■ Supplied records
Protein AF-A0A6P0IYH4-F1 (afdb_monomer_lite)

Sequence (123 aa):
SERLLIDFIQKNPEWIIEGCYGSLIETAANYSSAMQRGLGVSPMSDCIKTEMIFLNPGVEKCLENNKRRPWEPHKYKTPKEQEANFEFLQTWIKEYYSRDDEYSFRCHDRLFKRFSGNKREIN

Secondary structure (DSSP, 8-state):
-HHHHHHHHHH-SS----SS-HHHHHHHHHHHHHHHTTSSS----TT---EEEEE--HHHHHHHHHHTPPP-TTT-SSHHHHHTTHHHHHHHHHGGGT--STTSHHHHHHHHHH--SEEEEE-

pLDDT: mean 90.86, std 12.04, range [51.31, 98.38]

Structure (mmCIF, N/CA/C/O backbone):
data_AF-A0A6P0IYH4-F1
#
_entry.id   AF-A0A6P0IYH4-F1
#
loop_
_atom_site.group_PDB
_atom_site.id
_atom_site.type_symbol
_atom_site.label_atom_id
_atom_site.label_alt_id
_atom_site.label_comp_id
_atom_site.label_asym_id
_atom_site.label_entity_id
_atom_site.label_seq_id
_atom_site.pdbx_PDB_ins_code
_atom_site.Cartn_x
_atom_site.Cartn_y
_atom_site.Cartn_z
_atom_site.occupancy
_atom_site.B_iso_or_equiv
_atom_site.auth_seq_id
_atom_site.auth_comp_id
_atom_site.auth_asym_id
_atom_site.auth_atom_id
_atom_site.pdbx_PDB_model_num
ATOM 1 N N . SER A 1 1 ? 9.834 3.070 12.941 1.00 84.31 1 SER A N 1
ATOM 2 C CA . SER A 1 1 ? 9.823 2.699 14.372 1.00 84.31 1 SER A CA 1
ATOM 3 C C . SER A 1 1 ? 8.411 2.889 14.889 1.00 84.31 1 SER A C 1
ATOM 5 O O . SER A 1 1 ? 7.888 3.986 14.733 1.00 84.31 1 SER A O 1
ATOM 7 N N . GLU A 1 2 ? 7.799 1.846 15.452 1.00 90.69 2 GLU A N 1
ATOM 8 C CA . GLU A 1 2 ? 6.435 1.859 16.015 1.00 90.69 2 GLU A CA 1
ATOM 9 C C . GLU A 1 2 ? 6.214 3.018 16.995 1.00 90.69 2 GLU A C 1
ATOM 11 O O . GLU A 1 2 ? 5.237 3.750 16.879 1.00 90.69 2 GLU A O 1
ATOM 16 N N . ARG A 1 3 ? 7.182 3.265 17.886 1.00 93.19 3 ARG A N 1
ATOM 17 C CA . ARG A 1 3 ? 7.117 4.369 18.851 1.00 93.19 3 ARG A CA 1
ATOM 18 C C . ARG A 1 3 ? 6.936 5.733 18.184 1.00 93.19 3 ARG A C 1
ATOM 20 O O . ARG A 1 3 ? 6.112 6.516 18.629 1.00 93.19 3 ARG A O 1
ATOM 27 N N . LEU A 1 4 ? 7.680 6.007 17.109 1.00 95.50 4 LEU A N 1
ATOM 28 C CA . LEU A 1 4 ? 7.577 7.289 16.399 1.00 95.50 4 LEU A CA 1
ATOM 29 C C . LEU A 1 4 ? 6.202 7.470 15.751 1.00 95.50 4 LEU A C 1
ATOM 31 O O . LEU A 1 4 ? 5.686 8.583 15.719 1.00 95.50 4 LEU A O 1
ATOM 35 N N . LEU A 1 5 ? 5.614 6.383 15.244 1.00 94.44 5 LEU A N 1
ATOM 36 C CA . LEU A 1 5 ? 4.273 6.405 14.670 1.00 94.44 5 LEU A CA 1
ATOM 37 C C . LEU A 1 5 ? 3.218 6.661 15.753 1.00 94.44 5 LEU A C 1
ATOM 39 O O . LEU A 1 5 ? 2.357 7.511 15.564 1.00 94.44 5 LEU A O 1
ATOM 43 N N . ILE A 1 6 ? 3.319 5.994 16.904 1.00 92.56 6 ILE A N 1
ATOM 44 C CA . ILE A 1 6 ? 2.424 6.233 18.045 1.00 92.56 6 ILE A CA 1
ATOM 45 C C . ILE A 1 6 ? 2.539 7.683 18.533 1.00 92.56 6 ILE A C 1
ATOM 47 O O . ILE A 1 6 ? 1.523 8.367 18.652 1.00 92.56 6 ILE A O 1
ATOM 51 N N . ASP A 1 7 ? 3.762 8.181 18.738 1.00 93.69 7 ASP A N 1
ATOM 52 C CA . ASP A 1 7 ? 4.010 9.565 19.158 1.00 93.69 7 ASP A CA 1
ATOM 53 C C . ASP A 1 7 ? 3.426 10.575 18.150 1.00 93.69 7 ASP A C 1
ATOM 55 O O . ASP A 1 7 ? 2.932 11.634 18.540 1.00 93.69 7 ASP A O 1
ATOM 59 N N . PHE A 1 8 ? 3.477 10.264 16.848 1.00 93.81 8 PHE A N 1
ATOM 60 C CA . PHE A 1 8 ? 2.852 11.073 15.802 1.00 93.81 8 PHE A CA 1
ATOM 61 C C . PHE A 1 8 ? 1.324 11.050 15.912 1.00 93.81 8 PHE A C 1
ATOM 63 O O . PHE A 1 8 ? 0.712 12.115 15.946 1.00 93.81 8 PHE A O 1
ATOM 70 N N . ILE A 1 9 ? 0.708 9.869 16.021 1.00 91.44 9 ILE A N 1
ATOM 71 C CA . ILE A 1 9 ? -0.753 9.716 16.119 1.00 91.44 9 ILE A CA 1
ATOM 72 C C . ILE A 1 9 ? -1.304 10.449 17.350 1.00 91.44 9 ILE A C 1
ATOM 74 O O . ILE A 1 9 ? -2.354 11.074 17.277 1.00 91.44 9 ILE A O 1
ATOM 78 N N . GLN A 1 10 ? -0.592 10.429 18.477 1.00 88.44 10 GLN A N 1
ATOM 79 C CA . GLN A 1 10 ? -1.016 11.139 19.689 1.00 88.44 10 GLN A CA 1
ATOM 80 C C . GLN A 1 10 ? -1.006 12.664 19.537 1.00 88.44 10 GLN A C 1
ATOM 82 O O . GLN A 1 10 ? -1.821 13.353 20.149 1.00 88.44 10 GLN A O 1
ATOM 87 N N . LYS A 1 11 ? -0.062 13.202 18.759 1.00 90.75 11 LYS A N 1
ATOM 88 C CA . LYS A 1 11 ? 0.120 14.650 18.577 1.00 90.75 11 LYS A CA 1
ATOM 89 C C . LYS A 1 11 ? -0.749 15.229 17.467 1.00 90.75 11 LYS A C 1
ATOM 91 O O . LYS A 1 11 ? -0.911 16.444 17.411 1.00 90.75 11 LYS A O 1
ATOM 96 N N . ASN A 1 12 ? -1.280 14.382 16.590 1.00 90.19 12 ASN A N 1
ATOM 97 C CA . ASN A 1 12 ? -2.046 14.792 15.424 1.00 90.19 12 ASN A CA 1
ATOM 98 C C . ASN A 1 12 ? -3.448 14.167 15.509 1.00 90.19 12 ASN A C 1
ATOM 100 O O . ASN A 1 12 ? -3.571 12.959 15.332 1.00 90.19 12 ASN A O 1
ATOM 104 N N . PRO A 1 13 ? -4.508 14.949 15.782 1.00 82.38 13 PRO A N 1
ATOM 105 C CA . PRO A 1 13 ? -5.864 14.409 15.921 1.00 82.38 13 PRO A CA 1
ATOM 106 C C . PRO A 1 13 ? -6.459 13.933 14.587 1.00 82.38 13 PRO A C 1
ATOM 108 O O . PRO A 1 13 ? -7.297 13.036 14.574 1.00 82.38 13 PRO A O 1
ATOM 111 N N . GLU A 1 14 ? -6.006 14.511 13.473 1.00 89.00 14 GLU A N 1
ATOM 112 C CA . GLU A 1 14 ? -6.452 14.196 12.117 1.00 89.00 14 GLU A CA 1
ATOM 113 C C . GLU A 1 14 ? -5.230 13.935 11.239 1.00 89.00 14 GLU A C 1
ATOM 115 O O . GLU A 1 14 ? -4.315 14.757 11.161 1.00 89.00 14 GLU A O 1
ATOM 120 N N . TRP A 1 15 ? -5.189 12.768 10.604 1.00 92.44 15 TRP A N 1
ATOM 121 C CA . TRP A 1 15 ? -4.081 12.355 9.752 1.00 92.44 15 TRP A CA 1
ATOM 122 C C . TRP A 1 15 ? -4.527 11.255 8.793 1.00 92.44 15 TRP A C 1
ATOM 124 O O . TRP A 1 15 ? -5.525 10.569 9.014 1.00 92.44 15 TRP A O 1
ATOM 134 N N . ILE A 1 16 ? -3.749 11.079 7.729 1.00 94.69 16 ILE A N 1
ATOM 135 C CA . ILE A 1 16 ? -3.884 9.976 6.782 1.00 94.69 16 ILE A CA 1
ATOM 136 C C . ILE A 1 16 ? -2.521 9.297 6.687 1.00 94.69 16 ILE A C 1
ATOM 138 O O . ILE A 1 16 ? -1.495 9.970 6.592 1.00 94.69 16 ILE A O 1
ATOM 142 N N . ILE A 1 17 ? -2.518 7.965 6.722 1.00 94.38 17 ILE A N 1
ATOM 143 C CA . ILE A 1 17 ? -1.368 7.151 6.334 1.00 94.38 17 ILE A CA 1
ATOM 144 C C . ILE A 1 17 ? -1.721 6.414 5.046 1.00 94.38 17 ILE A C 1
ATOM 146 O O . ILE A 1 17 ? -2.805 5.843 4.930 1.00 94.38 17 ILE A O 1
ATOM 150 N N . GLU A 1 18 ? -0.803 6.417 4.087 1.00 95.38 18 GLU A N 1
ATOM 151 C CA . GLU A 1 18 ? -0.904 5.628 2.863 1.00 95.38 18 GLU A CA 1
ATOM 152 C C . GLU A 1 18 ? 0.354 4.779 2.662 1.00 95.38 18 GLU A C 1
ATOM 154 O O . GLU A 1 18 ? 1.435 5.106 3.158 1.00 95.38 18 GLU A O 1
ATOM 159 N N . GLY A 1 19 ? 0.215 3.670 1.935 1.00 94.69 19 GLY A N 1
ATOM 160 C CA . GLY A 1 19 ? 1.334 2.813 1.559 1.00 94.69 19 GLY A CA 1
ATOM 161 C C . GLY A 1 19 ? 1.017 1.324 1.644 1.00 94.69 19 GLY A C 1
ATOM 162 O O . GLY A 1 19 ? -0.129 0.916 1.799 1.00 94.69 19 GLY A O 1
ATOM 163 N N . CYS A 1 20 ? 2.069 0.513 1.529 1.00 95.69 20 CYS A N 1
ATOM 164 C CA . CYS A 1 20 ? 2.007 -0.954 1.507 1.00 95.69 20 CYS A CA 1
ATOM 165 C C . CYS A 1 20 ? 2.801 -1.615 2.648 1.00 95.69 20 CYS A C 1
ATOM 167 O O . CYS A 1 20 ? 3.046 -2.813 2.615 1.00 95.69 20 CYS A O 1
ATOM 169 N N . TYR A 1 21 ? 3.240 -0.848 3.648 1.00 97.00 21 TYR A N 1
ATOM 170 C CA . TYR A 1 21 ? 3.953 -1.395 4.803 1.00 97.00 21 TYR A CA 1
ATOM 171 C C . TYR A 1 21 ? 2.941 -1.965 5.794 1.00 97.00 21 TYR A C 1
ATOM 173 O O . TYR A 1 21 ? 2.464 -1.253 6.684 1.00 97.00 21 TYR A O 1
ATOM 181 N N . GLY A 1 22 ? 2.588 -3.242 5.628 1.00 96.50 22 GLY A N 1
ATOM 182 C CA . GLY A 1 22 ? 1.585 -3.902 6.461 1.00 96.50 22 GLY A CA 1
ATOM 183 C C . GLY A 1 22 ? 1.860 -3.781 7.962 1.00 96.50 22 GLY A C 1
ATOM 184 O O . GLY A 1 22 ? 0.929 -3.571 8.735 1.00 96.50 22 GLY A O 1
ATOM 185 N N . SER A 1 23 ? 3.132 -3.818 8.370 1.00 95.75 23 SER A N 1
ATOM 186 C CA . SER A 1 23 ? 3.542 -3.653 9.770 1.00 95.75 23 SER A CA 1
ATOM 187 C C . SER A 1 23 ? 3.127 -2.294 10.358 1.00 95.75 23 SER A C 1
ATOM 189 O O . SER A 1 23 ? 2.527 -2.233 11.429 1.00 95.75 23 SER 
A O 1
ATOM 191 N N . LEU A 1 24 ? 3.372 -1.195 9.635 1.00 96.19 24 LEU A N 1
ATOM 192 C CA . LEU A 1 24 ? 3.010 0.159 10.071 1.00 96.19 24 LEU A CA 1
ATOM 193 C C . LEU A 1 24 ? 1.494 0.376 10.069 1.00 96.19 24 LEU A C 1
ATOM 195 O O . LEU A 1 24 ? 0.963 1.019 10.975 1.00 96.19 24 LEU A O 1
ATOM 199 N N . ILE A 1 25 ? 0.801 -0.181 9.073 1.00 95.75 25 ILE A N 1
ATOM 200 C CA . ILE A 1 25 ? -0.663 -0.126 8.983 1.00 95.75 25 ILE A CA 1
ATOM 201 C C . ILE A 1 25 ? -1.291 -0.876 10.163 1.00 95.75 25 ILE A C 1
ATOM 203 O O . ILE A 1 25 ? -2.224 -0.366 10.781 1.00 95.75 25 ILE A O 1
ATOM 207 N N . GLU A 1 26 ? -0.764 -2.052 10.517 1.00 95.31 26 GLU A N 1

■ Task
From the records above, quote only the lines running from the line with "ATOM 150 N N" to the line with "ATOM 186 C CA", both lines included.

■ Exercise result
ATOM 150 N N . GLU A 1 18 ? -0.803 6.417 4.087 1.00 95.38 18 GLU A N 1
ATOM 151 C CA . GLU A 1 18 ? -0.904 5.628 2.863 1.00 95.38 18 GLU A CA 1
ATOM 152 C C . GLU A 1 18 ? 0.354 4.779 2.662 1.00 95.38 18 GLU A C 1
ATOM 154 O O . GLU A 1 18 ? 1.435 5.106 3.158 1.00 95.38 18 GLU A O 1
ATOM 159 N N . GLY A 1 19 ? 0.215 3.670 1.935 1.00 94.69 19 GLY A N 1
ATOM 160 C CA . GLY A 1 19 ? 1.334 2.813 1.559 1.00 94.69 19 GLY A CA 1
ATOM 161 C C . GLY A 1 19 ? 1.017 1.324 1.644 1.00 94.69 19 GLY A C 1
ATOM 162 O O . GLY A 1 19 ? -0.129 0.916 1.799 1.00 94.69 19 GLY A O 1
ATOM 163 N N . CYS A 1 20 ? 2.069 0.513 1.529 1.00 95.69 20 CYS A N 1
ATOM 164 C CA . CYS A 1 20 ? 2.007 -0.954 1.507 1.00 95.69 20 CYS A CA 1
ATOM 165 C C . CYS A 1 20 ? 2.801 -1.615 2.648 1.00 95.69 20 CYS A C 1
ATOM 167 O O . CYS A 1 20 ? 3.046 -2.813 2.615 1.00 95.69 20 CYS A O 1
ATOM 169 N N . TYR A 1 21 ? 3.240 -0.848 3.648 1.00 97.00 21 TYR A N 1
ATOM 170 C CA . TYR A 1 21 ? 3.953 -1.395 4.803 1.00 97.00 21 TYR A CA 1
ATOM 171 C C . TYR A 1 21 ? 2.941 -1.965 5.794 1.00 97.00 21 TYR A C 1
ATOM 173 O O . TYR A 1 21 ? 2.464 -1.253 6.684 1.00 97.00 21 TYR A O 1
ATOM 181 N N . GLY A 1 22 ? 2.588 -3.242 5.628 1.00 96.50 22 GLY A N 1
ATOM 182 C CA . GLY A 1 22 ? 1.585 -3.902 6.461 1.00 96.50 22 GLY A CA 1
ATOM 183 C C . GLY A 1 22 ? 1.860 -3.781 7.962 1.00 96.50 22 GLY A C 1
ATOM 184 O O . GLY A 1 22 ? 0.929 -3.571 8.735 1.00 96.50 22 GLY A O 1
ATOM 185 N N . SER A 1 23 ? 3.132 -3.818 8.370 1.00 95.75 23 SER A N 1
ATOM 186 C CA . SER A 1 23 ? 3.542 -3.653 9.770 1.00 95.75 23 SER A CA 1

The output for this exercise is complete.